** Data provided follows **
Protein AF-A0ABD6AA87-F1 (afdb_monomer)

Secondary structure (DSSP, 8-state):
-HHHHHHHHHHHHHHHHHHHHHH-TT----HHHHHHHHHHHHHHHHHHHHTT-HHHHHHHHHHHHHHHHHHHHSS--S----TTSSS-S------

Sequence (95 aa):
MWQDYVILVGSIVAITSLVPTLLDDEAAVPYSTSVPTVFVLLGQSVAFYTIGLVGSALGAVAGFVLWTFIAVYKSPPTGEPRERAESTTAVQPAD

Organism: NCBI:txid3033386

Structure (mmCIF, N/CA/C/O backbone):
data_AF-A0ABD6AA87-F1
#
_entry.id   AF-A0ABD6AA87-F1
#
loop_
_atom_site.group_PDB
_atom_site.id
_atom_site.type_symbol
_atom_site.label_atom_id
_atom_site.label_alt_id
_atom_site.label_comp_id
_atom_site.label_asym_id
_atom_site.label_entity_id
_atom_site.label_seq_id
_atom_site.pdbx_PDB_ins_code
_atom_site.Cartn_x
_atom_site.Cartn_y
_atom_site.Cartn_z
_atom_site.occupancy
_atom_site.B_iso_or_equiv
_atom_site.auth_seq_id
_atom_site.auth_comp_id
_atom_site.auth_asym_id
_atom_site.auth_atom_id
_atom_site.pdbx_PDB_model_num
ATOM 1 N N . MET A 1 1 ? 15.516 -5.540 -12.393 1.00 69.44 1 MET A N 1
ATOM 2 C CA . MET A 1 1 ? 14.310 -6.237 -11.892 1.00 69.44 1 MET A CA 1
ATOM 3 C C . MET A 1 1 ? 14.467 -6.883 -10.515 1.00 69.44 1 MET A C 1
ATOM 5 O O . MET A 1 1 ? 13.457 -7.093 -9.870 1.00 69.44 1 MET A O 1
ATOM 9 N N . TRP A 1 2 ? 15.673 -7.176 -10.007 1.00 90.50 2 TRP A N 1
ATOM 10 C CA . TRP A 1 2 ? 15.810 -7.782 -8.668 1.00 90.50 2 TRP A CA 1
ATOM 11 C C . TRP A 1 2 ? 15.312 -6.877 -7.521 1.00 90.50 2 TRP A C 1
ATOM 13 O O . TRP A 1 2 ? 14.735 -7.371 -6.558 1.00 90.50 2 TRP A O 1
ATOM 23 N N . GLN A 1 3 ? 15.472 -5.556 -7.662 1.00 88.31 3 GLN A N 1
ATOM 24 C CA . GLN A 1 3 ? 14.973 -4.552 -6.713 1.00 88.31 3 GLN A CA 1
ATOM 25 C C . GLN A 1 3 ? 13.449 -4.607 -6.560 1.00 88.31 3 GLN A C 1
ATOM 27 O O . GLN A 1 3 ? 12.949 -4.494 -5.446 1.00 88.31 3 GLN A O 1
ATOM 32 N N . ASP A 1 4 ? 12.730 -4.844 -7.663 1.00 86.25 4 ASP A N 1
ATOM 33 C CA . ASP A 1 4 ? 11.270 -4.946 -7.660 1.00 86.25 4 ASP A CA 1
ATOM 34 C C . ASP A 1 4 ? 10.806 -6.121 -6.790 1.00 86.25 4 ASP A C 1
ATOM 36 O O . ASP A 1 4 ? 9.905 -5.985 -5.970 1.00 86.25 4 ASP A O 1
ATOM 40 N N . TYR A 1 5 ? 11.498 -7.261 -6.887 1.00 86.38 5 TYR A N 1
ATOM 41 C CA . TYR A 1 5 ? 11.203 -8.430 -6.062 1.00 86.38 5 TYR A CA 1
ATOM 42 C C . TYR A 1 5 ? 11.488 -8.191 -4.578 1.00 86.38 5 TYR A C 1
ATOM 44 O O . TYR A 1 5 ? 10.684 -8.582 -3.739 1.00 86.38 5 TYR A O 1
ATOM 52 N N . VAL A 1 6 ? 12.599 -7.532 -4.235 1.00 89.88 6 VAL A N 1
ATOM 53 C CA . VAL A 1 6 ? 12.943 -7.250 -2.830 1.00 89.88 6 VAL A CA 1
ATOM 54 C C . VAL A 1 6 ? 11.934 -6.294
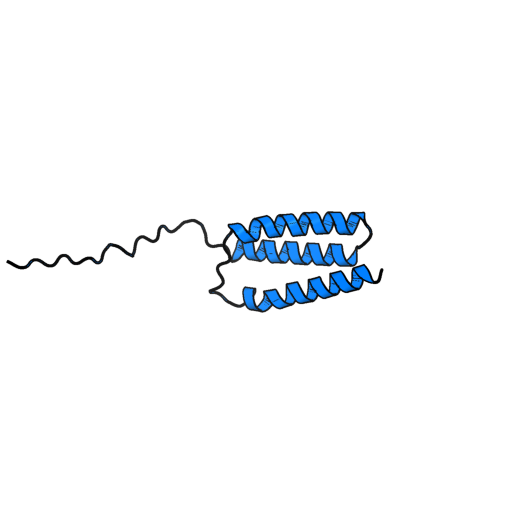 -2.195 1.00 89.88 6 VAL A C 1
ATOM 56 O O . VAL A 1 6 ? 11.467 -6.543 -1.084 1.00 89.88 6 VAL A O 1
ATOM 59 N N . ILE A 1 7 ? 11.555 -5.232 -2.909 1.00 87.81 7 ILE A N 1
ATOM 60 C CA . ILE A 1 7 ? 10.578 -4.248 -2.428 1.00 87.81 7 ILE A CA 1
ATOM 61 C C . ILE A 1 7 ? 9.181 -4.874 -2.336 1.00 87.81 7 ILE A C 1
ATOM 63 O O . ILE A 1 7 ? 8.477 -4.657 -1.348 1.00 87.81 7 ILE A O 1
ATOM 67 N N . LEU A 1 8 ? 8.788 -5.694 -3.312 1.00 87.81 8 LEU A N 1
ATOM 68 C CA . LEU A 1 8 ? 7.521 -6.423 -3.285 1.00 87.81 8 LEU A CA 1
ATOM 69 C C . LEU A 1 8 ? 7.452 -7.400 -2.105 1.00 87.81 8 LEU A C 1
ATOM 71 O O . LEU A 1 8 ? 6.468 -7.393 -1.370 1.00 87.81 8 LEU A O 1
ATOM 75 N N . VAL A 1 9 ? 8.498 -8.200 -1.875 1.00 90.44 9 VAL A N 1
ATOM 76 C CA . VAL A 1 9 ? 8.567 -9.114 -0.722 1.00 90.44 9 VAL A CA 1
ATOM 77 C C . VAL A 1 9 ? 8.498 -8.333 0.588 1.00 90.44 9 VAL A C 1
ATOM 79 O O . VAL A 1 9 ? 7.717 -8.694 1.466 1.00 90.44 9 VAL A O 1
ATOM 82 N N . GLY A 1 10 ? 9.240 -7.228 0.707 1.00 87.88 10 GLY A N 1
ATOM 83 C CA . GLY A 1 10 ? 9.152 -6.343 1.871 1.00 87.88 10 GLY A CA 1
ATOM 84 C C . GLY A 1 10 ? 7.737 -5.798 2.089 1.00 87.88 10 GLY A C 1
ATOM 85 O O . GLY A 1 10 ? 7.248 -5.788 3.216 1.00 87.88 10 GLY A O 1
ATOM 86 N N . SER A 1 11 ? 7.043 -5.427 1.009 1.00 83.81 11 SER A N 1
ATOM 87 C CA . SER A 1 11 ? 5.656 -4.946 1.055 1.00 83.81 11 SER A CA 1
ATOM 88 C C . SER A 1 11 ? 4.690 -6.036 1.530 1.00 83.81 11 SER A C 1
ATOM 90 O O . SER A 1 11 ? 3.832 -5.770 2.367 1.00 83.81 11 SER A O
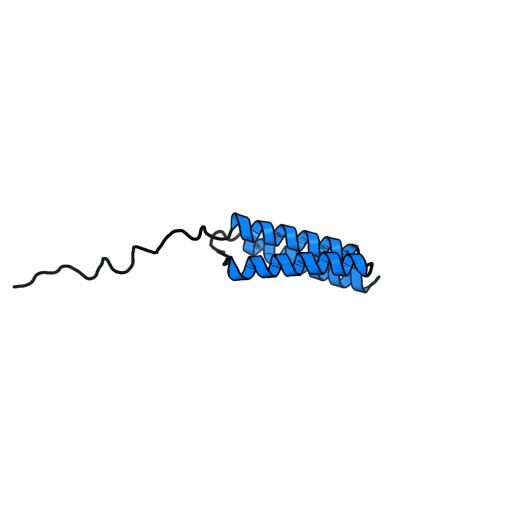 1
ATOM 92 N N . ILE A 1 12 ? 4.856 -7.277 1.061 1.00 86.50 12 ILE A N 1
ATOM 93 C CA . ILE A 1 12 ? 4.053 -8.430 1.502 1.00 86.50 12 ILE A CA 1
ATOM 94 C C . ILE A 1 12 ? 4.267 -8.700 2.992 1.00 86.50 12 ILE A C 1
ATOM 96 O O . ILE A 1 12 ? 3.297 -8.897 3.725 1.00 86.50 12 ILE A O 1
ATOM 100 N N . VAL A 1 13 ? 5.519 -8.684 3.460 1.00 89.12 13 VAL A N 1
ATOM 101 C CA . VAL A 1 13 ? 5.843 -8.873 4.882 1.00 89.12 13 VAL A CA 1
ATOM 102 C C . VAL A 1 13 ? 5.210 -7.770 5.730 1.00 89.12 13 VAL A C 1
ATOM 104 O O . VAL A 1 13 ? 4.560 -8.076 6.728 1.00 89.12 13 VAL A O 1
ATOM 107 N N . ALA A 1 14 ? 5.319 -6.507 5.307 1.00 83.75 14 ALA A N 1
ATOM 108 C CA . ALA A 1 14 ? 4.704 -5.376 5.998 1.00 83.75 14 ALA A CA 1
ATOM 109 C C . ALA A 1 14 ? 3.172 -5.516 6.082 1.00 83.75 14 ALA A C 1
ATOM 111 O O . ALA A 1 14 ? 2.606 -5.415 7.169 1.00 83.75 14 ALA A O 1
ATOM 112 N N . ILE A 1 15 ? 2.505 -5.831 4.966 1.00 81.44 15 ILE A N 1
ATOM 113 C CA . ILE A 1 15 ? 1.051 -6.067 4.910 1.00 81.44 15 ILE A CA 1
ATOM 114 C C . ILE A 1 15 ? 0.644 -7.226 5.826 1.00 81.44 15 ILE A C 1
ATOM 116 O O . ILE A 1 15 ? -0.309 -7.108 6.590 1.00 81.44 15 ILE A O 1
ATOM 120 N N . THR A 1 16 ? 1.384 -8.334 5.795 1.00 83.44 16 THR A N 1
ATOM 121 C CA . THR A 1 16 ? 1.083 -9.513 6.622 1.00 83.44 16 THR A CA 1
ATOM 122 C C . THR A 1 16 ? 1.275 -9.210 8.108 1.00 83.44 16 THR A C 1
ATOM 124 O O . THR A 1 16 ? 0.498 -9.672 8.937 1.00 83.44 16 THR A O 1
ATOM 127 N N . SER A 1 17 ? 2.257 -8.372 8.457 1.00 82.38 17 SER A N 1
ATOM 128 C CA . SER A 1 17 ? 2.478 -7.931 9.839 1.00 82.38 17 SER A CA 1
ATOM 129 C C . SER A 1 17 ? 1.361 -7.034 10.384 1.00 82.38 17 SER A C 1
ATOM 131 O O . SER A 1 17 ? 1.176 -6.967 11.594 1.00 82.38 17 SER A O 1
ATOM 133 N N . LEU A 1 18 ? 0.581 -6.397 9.503 1.00 72.31 18 LEU A N 1
ATOM 134 C CA . LEU A 1 18 ? -0.589 -5.586 9.
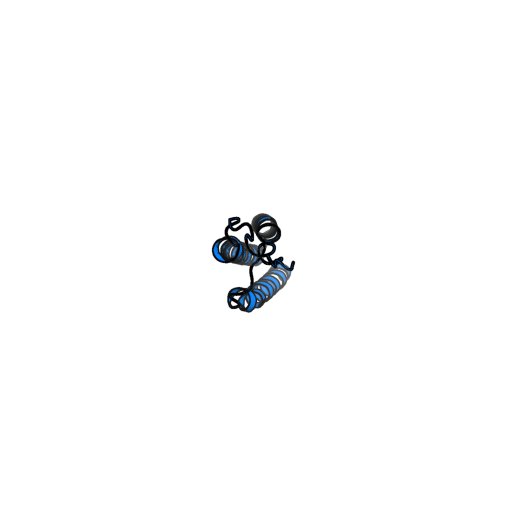858 1.00 72.31 18 LEU A CA 1
ATOM 135 C C . LEU A 1 18 ? -1.859 -6.428 10.069 1.00 72.31 18 LEU A C 1
ATOM 137 O O . LEU A 1 18 ? -2.828 -5.934 10.641 1.00 72.31 18 LEU A O 1
ATOM 141 N N . VAL A 1 19 ? -1.871 -7.701 9.657 1.00 76.50 19 VAL A N 1
ATOM 142 C CA . VAL A 1 19 ? -2.996 -8.625 9.889 1.00 76.50 19 VAL A CA 1
ATOM 143 C C . VAL A 1 19 ? -3.347 -8.764 11.378 1.00 76.50 19 VAL A C 1
ATOM 145 O O . VAL A 1 19 ? -4.516 -8.574 11.703 1.00 76.50 19 VAL A O 1
ATOM 148 N N . PRO A 1 20 ? -2.410 -9.030 12.313 1.00 71.12 20 PRO A N 1
ATOM 149 C CA . PRO A 1 20 ? -2.745 -9.074 13.739 1.00 71.12 20 PRO A CA 1
ATOM 150 C C . PRO A 1 20 ? -3.283 -7.733 14.262 1.00 71.12 20 PRO A C 1
ATOM 152 O O . PRO A 1 20 ? -4.211 -7.728 15.061 1.00 71.12 20 PRO A O 1
ATOM 155 N N . THR A 1 21 ? -2.789 -6.
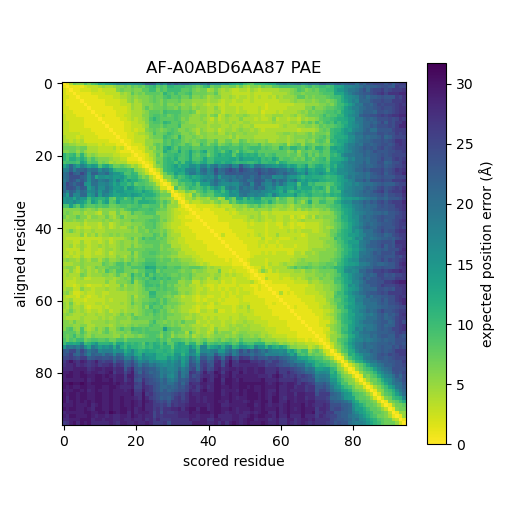599 13.754 1.00 68.25 21 THR A N 1
ATOM 156 C CA . THR A 1 21 ? -3.310 -5.261 14.096 1.00 68.25 21 THR A CA 1
ATOM 157 C C . THR A 1 21 ? -4.760 -5.067 13.638 1.00 68.25 21 THR A C 1
ATOM 159 O O . THR A 1 21 ? -5.554 -4.394 14.297 1.00 68.25 21 THR A O 1
ATOM 162 N N . LEU A 1 22 ? -5.144 -5.671 12.512 1.00 62.00 22 LEU A N 1
ATOM 163 C CA . LEU A 1 22 ? -6.529 -5.670 12.044 1.00 62.00 22 LEU A CA 1
ATOM 164 C C . LEU A 1 22 ? -7.433 -6.584 12.872 1.00 62.00 22 LEU A C 1
ATOM 166 O O . LEU A 1 22 ? -8.588 -6.230 13.082 1.00 62.00 22 LEU A O 1
ATOM 170 N N . LEU A 1 23 ? -6.909 -7.702 13.372 1.00 66.44 23 LEU A N 1
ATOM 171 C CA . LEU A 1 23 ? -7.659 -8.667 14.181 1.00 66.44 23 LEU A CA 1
** End of Data provided **
- Prompt -
Out of the data above, transcribe exactly and only the lines starting with the line that has "ATOM 109 C C" and going on through the line that has "ATOM 129 C C", both included.

- Answer box -
ATOM 109 C C . ALA A 1 14 ? 3.172 -5.516 6.082 1.00 83.75 14 ALA A C 1
ATOM 111 O O . ALA A 1 14 ? 2.606 -5.415 7.169 1.00 83.75 14 ALA A O 1
ATOM 112 N N . ILE A 1 15 ? 2.505 -5.831 4.966 1.00 81.44 15 ILE A N 1
ATOM 113 C CA . ILE A 1 15 ? 1.051 -6.067 4.910 1.00 81.44 15 ILE A CA 1
ATOM 114 C C . ILE A 1 15 ? 0.644 -7.226 5.826 1.00 81.44 15 ILE A C 1
ATOM 116 O O . ILE A 1 15 ? -0.309 -7.108 6.590 1.00 81.44 15 ILE A O 1
ATOM 120 N N . THR A 1 16 ? 1.384 -8.334 5.795 1.00 83.44 16 THR A N 1
ATOM 121 C CA . THR A 1 16 ? 1.083 -9.513 6.622 1.00 83.44 16 THR A CA 1
ATOM 122 C C . THR A 1 16 ? 1.275 -9.210 8.108 1.00 83.44 16 THR A C 1
ATOM 124 O O . THR A 1 16 ? 0.498 -9.672 8.937 1.00 83.44 16 THR A O 1
ATOM 127 N N . SER A 1 17 ? 2.257 -8.372 8.457 1.00 82.38 17 SER A N 1
ATOM 128 C CA . SER A 1 17 ? 2.478 -7.931 9.839 1.00 82.38 17 SER A CA 1
ATOM 129 C C . SER A 1 17 ? 1.361 -7.034 10.384 1.00 82.38 17 SER A C 1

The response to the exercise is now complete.